What to do -> You are to retype exactly the line with "ATOM 65 C C" and every line after it in the entries below.

Provided material ->
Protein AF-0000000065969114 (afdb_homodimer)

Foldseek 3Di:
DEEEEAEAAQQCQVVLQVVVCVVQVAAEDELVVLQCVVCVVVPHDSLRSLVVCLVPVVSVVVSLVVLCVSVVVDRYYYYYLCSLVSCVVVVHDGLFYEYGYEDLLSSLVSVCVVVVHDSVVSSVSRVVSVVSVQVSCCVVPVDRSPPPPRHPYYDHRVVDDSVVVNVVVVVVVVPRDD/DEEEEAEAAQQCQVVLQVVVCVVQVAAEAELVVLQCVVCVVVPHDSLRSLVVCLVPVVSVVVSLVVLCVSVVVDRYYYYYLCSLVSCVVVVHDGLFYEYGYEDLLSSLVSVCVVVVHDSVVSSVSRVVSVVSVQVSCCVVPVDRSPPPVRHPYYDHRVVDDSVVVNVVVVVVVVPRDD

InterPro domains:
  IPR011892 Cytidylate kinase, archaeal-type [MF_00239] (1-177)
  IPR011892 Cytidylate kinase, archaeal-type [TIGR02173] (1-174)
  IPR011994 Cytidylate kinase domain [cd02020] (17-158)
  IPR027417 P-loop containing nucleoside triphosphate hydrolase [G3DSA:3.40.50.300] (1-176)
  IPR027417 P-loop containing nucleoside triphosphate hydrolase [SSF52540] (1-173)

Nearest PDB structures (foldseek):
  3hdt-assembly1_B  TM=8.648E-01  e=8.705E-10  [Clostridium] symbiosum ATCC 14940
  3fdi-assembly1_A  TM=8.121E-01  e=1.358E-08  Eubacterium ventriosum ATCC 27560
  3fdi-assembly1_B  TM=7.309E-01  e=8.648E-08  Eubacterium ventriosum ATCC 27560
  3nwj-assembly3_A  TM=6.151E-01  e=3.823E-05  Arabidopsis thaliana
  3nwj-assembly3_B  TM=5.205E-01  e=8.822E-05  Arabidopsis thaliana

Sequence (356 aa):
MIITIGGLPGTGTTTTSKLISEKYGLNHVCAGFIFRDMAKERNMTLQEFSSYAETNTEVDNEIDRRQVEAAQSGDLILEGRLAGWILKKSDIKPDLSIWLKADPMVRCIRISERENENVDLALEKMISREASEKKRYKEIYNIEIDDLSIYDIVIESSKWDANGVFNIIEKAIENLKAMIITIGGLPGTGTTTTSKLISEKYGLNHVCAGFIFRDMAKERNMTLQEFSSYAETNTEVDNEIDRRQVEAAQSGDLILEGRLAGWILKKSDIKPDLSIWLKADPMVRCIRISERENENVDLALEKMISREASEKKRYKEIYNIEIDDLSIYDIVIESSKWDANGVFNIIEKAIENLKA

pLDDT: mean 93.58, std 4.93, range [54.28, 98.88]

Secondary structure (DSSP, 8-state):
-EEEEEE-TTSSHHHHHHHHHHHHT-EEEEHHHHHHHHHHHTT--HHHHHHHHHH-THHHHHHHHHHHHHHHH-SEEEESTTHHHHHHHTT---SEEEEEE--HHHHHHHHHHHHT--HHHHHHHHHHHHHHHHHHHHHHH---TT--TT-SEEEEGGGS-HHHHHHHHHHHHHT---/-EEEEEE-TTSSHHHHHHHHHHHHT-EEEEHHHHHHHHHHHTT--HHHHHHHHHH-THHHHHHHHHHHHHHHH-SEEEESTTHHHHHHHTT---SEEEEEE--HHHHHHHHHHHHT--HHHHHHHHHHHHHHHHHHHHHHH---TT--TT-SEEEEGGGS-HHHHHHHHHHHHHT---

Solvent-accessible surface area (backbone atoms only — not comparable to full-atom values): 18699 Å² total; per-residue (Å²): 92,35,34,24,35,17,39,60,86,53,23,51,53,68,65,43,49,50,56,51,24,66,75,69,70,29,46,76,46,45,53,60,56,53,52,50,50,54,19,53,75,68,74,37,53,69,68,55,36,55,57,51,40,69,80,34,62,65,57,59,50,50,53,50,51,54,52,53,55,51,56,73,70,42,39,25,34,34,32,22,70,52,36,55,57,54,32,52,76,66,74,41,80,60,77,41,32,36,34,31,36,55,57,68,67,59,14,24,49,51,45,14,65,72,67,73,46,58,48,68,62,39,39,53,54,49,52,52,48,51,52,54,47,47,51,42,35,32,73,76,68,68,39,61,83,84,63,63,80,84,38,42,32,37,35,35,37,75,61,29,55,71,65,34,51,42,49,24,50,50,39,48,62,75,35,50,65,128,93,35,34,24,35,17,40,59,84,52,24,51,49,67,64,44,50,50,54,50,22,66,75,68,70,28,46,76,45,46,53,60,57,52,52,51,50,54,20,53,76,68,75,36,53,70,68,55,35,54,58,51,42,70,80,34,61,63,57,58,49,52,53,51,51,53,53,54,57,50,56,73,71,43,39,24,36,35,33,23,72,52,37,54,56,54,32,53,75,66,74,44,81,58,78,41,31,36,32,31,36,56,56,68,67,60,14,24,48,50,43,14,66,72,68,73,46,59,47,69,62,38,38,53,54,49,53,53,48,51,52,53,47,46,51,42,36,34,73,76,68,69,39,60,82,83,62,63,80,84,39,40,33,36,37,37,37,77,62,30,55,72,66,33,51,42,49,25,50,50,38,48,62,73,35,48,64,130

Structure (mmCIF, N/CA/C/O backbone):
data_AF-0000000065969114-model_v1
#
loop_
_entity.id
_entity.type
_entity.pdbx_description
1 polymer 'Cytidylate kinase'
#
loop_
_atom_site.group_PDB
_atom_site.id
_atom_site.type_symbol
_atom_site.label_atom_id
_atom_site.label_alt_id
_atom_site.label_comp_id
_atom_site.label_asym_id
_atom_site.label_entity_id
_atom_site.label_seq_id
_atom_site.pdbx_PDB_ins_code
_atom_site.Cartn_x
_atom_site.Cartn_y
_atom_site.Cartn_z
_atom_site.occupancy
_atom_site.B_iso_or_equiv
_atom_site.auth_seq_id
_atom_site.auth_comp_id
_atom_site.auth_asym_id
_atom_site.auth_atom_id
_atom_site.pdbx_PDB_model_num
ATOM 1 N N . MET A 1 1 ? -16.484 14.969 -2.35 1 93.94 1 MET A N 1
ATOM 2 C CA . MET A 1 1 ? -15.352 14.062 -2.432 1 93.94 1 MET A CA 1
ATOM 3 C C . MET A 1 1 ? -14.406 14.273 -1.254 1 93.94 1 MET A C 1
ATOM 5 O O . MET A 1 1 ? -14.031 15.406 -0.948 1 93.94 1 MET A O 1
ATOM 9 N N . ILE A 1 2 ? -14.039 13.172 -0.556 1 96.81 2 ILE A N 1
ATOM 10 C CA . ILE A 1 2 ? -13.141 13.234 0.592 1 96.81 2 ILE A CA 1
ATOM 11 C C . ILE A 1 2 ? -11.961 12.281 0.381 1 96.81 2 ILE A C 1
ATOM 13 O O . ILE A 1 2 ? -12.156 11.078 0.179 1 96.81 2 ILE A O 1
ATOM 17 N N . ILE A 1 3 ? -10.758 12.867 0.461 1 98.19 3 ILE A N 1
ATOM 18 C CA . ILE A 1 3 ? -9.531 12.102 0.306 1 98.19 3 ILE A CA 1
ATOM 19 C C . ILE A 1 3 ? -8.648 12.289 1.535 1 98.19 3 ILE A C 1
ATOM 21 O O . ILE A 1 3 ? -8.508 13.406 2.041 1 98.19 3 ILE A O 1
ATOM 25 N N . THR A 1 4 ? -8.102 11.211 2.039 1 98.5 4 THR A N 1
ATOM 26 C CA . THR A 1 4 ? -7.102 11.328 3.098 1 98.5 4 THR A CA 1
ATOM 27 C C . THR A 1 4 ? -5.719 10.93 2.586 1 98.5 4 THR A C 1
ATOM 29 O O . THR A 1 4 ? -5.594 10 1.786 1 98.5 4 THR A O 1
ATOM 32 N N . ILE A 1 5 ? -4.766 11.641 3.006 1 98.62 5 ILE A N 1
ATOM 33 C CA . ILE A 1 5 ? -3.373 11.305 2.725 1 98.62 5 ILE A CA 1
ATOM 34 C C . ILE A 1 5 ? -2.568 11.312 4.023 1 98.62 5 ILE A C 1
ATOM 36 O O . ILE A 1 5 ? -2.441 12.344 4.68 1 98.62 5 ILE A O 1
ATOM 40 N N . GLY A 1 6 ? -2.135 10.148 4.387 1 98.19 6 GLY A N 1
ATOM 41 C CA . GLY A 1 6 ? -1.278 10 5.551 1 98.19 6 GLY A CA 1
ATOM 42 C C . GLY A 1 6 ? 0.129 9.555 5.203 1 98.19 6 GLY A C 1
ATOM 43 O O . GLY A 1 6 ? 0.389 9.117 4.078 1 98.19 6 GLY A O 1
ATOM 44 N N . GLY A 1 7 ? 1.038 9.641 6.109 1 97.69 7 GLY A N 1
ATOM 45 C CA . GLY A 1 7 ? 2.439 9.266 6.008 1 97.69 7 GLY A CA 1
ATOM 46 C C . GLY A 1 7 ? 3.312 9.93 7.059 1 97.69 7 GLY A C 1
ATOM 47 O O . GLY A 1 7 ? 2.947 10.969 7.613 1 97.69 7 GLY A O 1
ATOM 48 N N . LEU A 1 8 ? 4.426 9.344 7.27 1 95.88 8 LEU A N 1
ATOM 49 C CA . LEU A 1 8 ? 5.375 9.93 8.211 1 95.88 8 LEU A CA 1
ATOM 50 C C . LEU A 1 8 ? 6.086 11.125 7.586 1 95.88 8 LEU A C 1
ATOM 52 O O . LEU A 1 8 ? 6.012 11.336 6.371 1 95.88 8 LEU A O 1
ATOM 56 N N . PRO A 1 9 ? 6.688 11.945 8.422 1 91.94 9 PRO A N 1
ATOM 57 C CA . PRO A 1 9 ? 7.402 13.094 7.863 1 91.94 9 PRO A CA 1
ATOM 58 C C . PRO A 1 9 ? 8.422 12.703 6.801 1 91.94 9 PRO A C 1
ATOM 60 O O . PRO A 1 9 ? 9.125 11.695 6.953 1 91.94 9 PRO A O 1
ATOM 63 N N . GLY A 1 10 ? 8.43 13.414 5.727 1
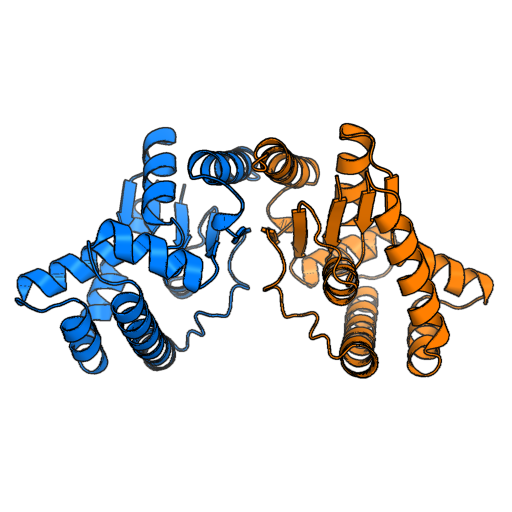 94.06 10 GLY A N 1
ATOM 64 C CA . GLY A 1 10 ? 9.43 13.203 4.695 1 94.06 10 GLY A CA 1
ATOM 65 C C . GLY A 1 10 ? 8.961 12.273 3.594 1 94.06 10 GLY A C 1
ATOM 66 O O . GLY A 1 10 ? 9.719 11.945 2.68 1 94.06 10 GLY A O 1
ATOM 67 N N . THR A 1 11 ? 7.68 11.883 3.592 1 97.25 11 THR A N 1
ATOM 68 C CA . THR A 1 11 ? 7.203 10.922 2.609 1 97.25 11 THR A CA 1
ATOM 69 C C . THR A 1 11 ? 6.574 11.625 1.414 1 97.25 11 THR A C 1
ATOM 71 O O . THR A 1 11 ? 6.262 10.992 0.404 1 97.25 11 THR A O 1
ATOM 74 N N . GLY A 1 12 ? 6.273 12.93 1.474 1 96.31 12 GLY A N 1
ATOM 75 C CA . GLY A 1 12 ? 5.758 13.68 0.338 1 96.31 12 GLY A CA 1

Reply to the exercise ->
ATOM 65 C C . GLY A 1 10 ? 8.961 12.273 3.594 1 94.06 10 GLY A C 1
ATOM 66 O O . GLY A 1 10 ? 9.719 11.945 2.68 1 94.06 10 GLY A O 1
ATOM 67 N N . THR A 1 11 ? 7.68 11.883 3.592 1 97.25 11 THR A N 1
ATOM 68 C CA . THR A 1 11 ? 7.203 10.922 2.609 1 97.25 11 THR A CA 1
ATOM 69 C C . THR A 1 11 ? 6.574 11.625 1.414 1 97.25 11 THR A C 1
ATOM 71 O O . THR A 1 11 ? 6.262 10.992 0.404 1 97.25 11 THR A O 1
ATOM 74 N N . GLY A 1 12 ? 6.273 12.93 1.474 1 96.31 12 GLY A N 1
ATOM 75 C CA . GLY A 1 12 ? 5.758 13.68 0.338 1 96.31 12 GLY A CA 1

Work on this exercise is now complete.